__Exercise brief__
Some of the lines below need repeating. Reproduce exactly those between the lines holding "ATOM 25 N N" and "ATOM 29 O O", inclusive.

__Source material__
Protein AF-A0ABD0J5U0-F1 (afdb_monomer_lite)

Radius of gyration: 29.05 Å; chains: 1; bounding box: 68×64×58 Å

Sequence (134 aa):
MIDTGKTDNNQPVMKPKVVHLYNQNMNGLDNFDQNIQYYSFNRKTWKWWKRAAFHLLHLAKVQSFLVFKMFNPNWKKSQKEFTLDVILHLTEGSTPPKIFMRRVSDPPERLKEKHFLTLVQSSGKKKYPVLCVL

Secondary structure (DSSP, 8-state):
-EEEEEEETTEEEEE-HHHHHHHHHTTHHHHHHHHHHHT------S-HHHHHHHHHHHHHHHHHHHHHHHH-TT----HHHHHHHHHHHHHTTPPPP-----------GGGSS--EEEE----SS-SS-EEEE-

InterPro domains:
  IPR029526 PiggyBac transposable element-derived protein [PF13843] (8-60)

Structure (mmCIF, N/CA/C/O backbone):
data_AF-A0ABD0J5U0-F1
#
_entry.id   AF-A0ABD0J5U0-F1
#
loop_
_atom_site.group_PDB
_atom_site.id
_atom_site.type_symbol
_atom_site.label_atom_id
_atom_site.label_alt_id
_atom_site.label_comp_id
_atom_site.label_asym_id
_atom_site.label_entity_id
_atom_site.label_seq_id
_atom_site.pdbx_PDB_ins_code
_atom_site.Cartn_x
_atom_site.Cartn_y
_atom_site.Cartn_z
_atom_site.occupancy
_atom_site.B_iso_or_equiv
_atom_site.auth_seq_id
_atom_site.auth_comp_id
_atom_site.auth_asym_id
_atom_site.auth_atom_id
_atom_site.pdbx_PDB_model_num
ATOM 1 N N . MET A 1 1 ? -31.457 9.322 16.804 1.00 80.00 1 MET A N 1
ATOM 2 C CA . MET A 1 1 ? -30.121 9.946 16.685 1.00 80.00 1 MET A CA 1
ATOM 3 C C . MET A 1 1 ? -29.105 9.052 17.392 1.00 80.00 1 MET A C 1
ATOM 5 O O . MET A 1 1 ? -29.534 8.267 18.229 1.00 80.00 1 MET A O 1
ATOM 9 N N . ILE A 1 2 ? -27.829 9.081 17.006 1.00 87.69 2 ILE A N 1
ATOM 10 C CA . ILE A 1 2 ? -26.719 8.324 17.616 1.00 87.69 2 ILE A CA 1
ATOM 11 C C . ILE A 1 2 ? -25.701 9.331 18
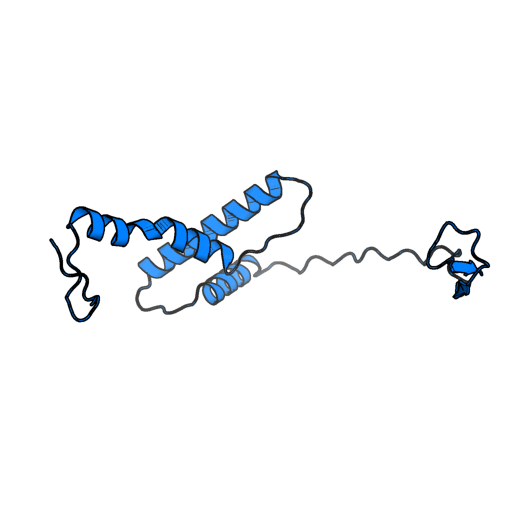.148 1.00 87.69 2 ILE A C 1
ATOM 13 O O . ILE A 1 2 ? -25.421 10.321 17.465 1.00 87.69 2 ILE A O 1
ATOM 17 N N . ASP A 1 3 ? -25.176 9.067 19.343 1.00 86.44 3 ASP A N 1
ATOM 18 C CA . ASP A 1 3 ? -24.043 9.797 19.906 1.00 86.44 3 ASP A CA 1
ATOM 19 C C . ASP A 1 3 ? -22.764 9.393 19.170 1.00 86.44 3 ASP A C 1
ATOM 21 O O . ASP A 1 3 ? -22.469 8.210 18.994 1.00 86.44 3 ASP A O 1
ATOM 25 N N . THR A 1 4 ? -22.025 10.386 18.686 1.00 83.12 4 THR A N 1
ATOM 26 C CA . THR A 1 4 ? -20.791 10.165 17.931 1.00 83.12 4 THR A CA 1
ATOM 27 C C . THR A 1 4 ? -19.540 10.090 18.806 1.00 83.12 4 THR A C 1
ATOM 29 O O . THR A 1 4 ? -18.451 9.915 18.257 1.00 83.12 4 THR A O 1
ATOM 32 N N . GLY A 1 5 ? -19.664 10.239 20.133 1.00 85.50 5 GLY A N 1
ATOM 33 C CA . GLY A 1 5 ? -18.528 10.295 21.064 1.00 85.50 5 GLY A CA 1
ATOM 34 C C . GLY A 1 5 ? -17.680 11.563 20.911 1.00 85.50 5 GLY A C 1
ATOM 35 O O . GLY A 1 5 ? -16.597 11.662 21.482 1.00 85.50 5 GLY A O 1
ATOM 36 N N . LYS A 1 6 ? -18.157 12.528 20.115 1.00 85.50 6 LYS A N 1
ATOM 37 C CA . LYS A 1 6 ? -17.546 13.842 19.915 1.00 85.50 6 LYS A CA 1
ATOM 38 C C . LYS A 1 6 ? -18.345 14.874 20.695 1.00 85.50 6 LYS A C 1
ATOM 40 O O . LYS A 1 6 ? -19.574 14.863 20.639 1.00 85.50 6 LYS A O 1
ATOM 45 N N . THR A 1 7 ? -17.648 15.777 21.367 1.00 88.38 7 THR A N 1
ATOM 46 C CA . THR A 1 7 ? -18.240 16.931 22.040 1.00 88.38 7 THR A CA 1
ATOM 47 C C . THR A 1 7 ? -18.001 18.202 21.232 1.00 88.38 7 THR A C 1
ATOM 49 O O . THR A 1 7 ? -16.907 18.422 20.716 1.00 88.38 7 THR A O 1
ATOM 52 N N . ASP A 1 8 ? -19.035 19.029 21.119 1.00 85.56 8 ASP A N 1
ATOM 53 C CA . ASP A 1 8 ? -18.974 20.388 20.584 1.00 85.56 8 ASP A CA 1
ATOM 54 C C . ASP A 1 8 ? -19.453 21.339 21.684 1.00 85.56 8 ASP A C 1
ATOM 56 O O . ASP A 1 8 ? -20.531 21.141 22.242 1.00 85.56 8 ASP A O 1
ATOM 60 N N . ASN A 1 9 ? -18.620 22.307 22.076 1.00 84.88 9 ASN A N 1
ATOM 61 C CA . ASN A 1 9 ? -18.867 23.189 23.228 1.00 84.88 9 ASN A CA 1
ATOM 62 C C . ASN A 1 9 ? -19.335 22.439 24.499 1.00 84.88 9 ASN A C 1
ATOM 64 O O . ASN A 1 9 ? -20.325 22.811 25.128 1.00 84.88 9 ASN A O 1
ATOM 68 N N . ASN A 1 10 ? -18.640 21.353 24.866 1.00 84.31 10 ASN A N 1
ATOM 69 C CA . ASN A 1 10 ? -18.994 20.443 25.970 1.00 84.31 10 ASN A CA 1
ATOM 70 C C . ASN A 1 10 ? -20.356 19.728 25.854 1.00 84.31 10 ASN A C 1
ATOM 72 O O . ASN A 1 10 ? -20.758 19.046 26.797 1.00 84.31 10 ASN A O 1
ATOM 76 N N . GLN A 1 11 ? -21.046 19.807 24.715 1.00 84.69 11 GLN A N 1
ATOM 77 C CA . GLN A 1 11 ? -22.272 19.052 24.465 1.00 84.69 11 GLN A CA 1
ATOM 78 C C . GLN A 1 11 ? -22.028 17.869 23.520 1.00 84.69 11 GLN A C 1
ATOM 80 O O . GLN A 1 11 ? -21.266 17.996 22.560 1.00 84.69 11 GLN A O 1
ATOM 85 N N . PRO A 1 12 ? -22.651 16.704 23.766 1.00 85.19 12 PRO A N 1
ATOM 86 C CA . PRO A 1 12 ? -22.500 15.538 22.904 1.00 85.19 12 PRO A CA 1
ATOM 87 C C . PRO A 1 12 ? -23.135 15.789 21.531 1.00 85.19 12 PRO A C 1
ATOM 89 O O . PRO A 1 12 ? -24.300 16.178 21.414 1.00 85.19 12 PRO A O 1
ATOM 92 N N . VAL A 1 13 ? -22.367 15.543 20.469 1.00 88.81 13 VAL A N 1
ATOM 93 C CA . VAL A 1 13 ? -22.828 15.719 19.091 1.00 88.81 13 VAL A CA 1
ATOM 94 C C . VAL A 1 13 ? -23.651 14.507 18.672 1.00 88.81 13 VAL A C 1
ATOM 96 O O . VAL A 1 13 ? -23.124 13.440 18.331 1.00 88.81 13 VAL A O 1
ATOM 99 N N . MET A 1 14 ? -24.964 14.710 18.630 1.00 91.38 14 MET A N 1
ATOM 100 C CA . MET A 1 14 ? -25.930 13.729 18.153 1.00 91.38 14 MET A CA 1
ATOM 101 C C . MET A 1 14 ? -26.112 13.848 16.638 1.00 91.38 14 MET A C 1
ATOM 103 O O . MET A 1 14 ? -26.402 14.924 16.119 1.00 91.38 14 MET A O 1
ATOM 107 N N . LYS A 1 15 ? -25.991 12.734 15.906 1.00 90.94 15 LYS A N 1
ATOM 108 C CA . LYS A 1 15 ? -26.244 12.697 14.452 1.00 90.94 15 LYS A CA 1
ATOM 109 C C . LYS A 1 15 ? -27.400 11.760 14.095 1.00 90.94 15 LYS A C 1
ATOM 111 O O . LYS A 1 15 ? -27.662 10.785 14.809 1.00 90.94 15 LYS A O 1
ATOM 116 N N . PRO A 1 16 ? -28.123 11.997 12.987 1.00 95.44 16 PRO A N 1
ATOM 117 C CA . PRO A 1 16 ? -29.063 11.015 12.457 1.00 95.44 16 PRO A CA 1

__Completed exercise__
ATOM 25 N N . THR A 1 4 ? -22.025 10.386 18.686 1.00 83.12 4 THR A N 1
ATOM 26 C CA . THR A 1 4 ? -20.791 10.165 17.931 1.00 83.12 4 THR A CA 1
ATOM 27 C C . THR A 1 4 ? -19.540 10.090 18.806 1.00 83.12 4 THR A C 1
ATOM 29 O O . THR A 1 4 ? -18.451 9.915 18.257 1.00 83.12 4 THR A O 1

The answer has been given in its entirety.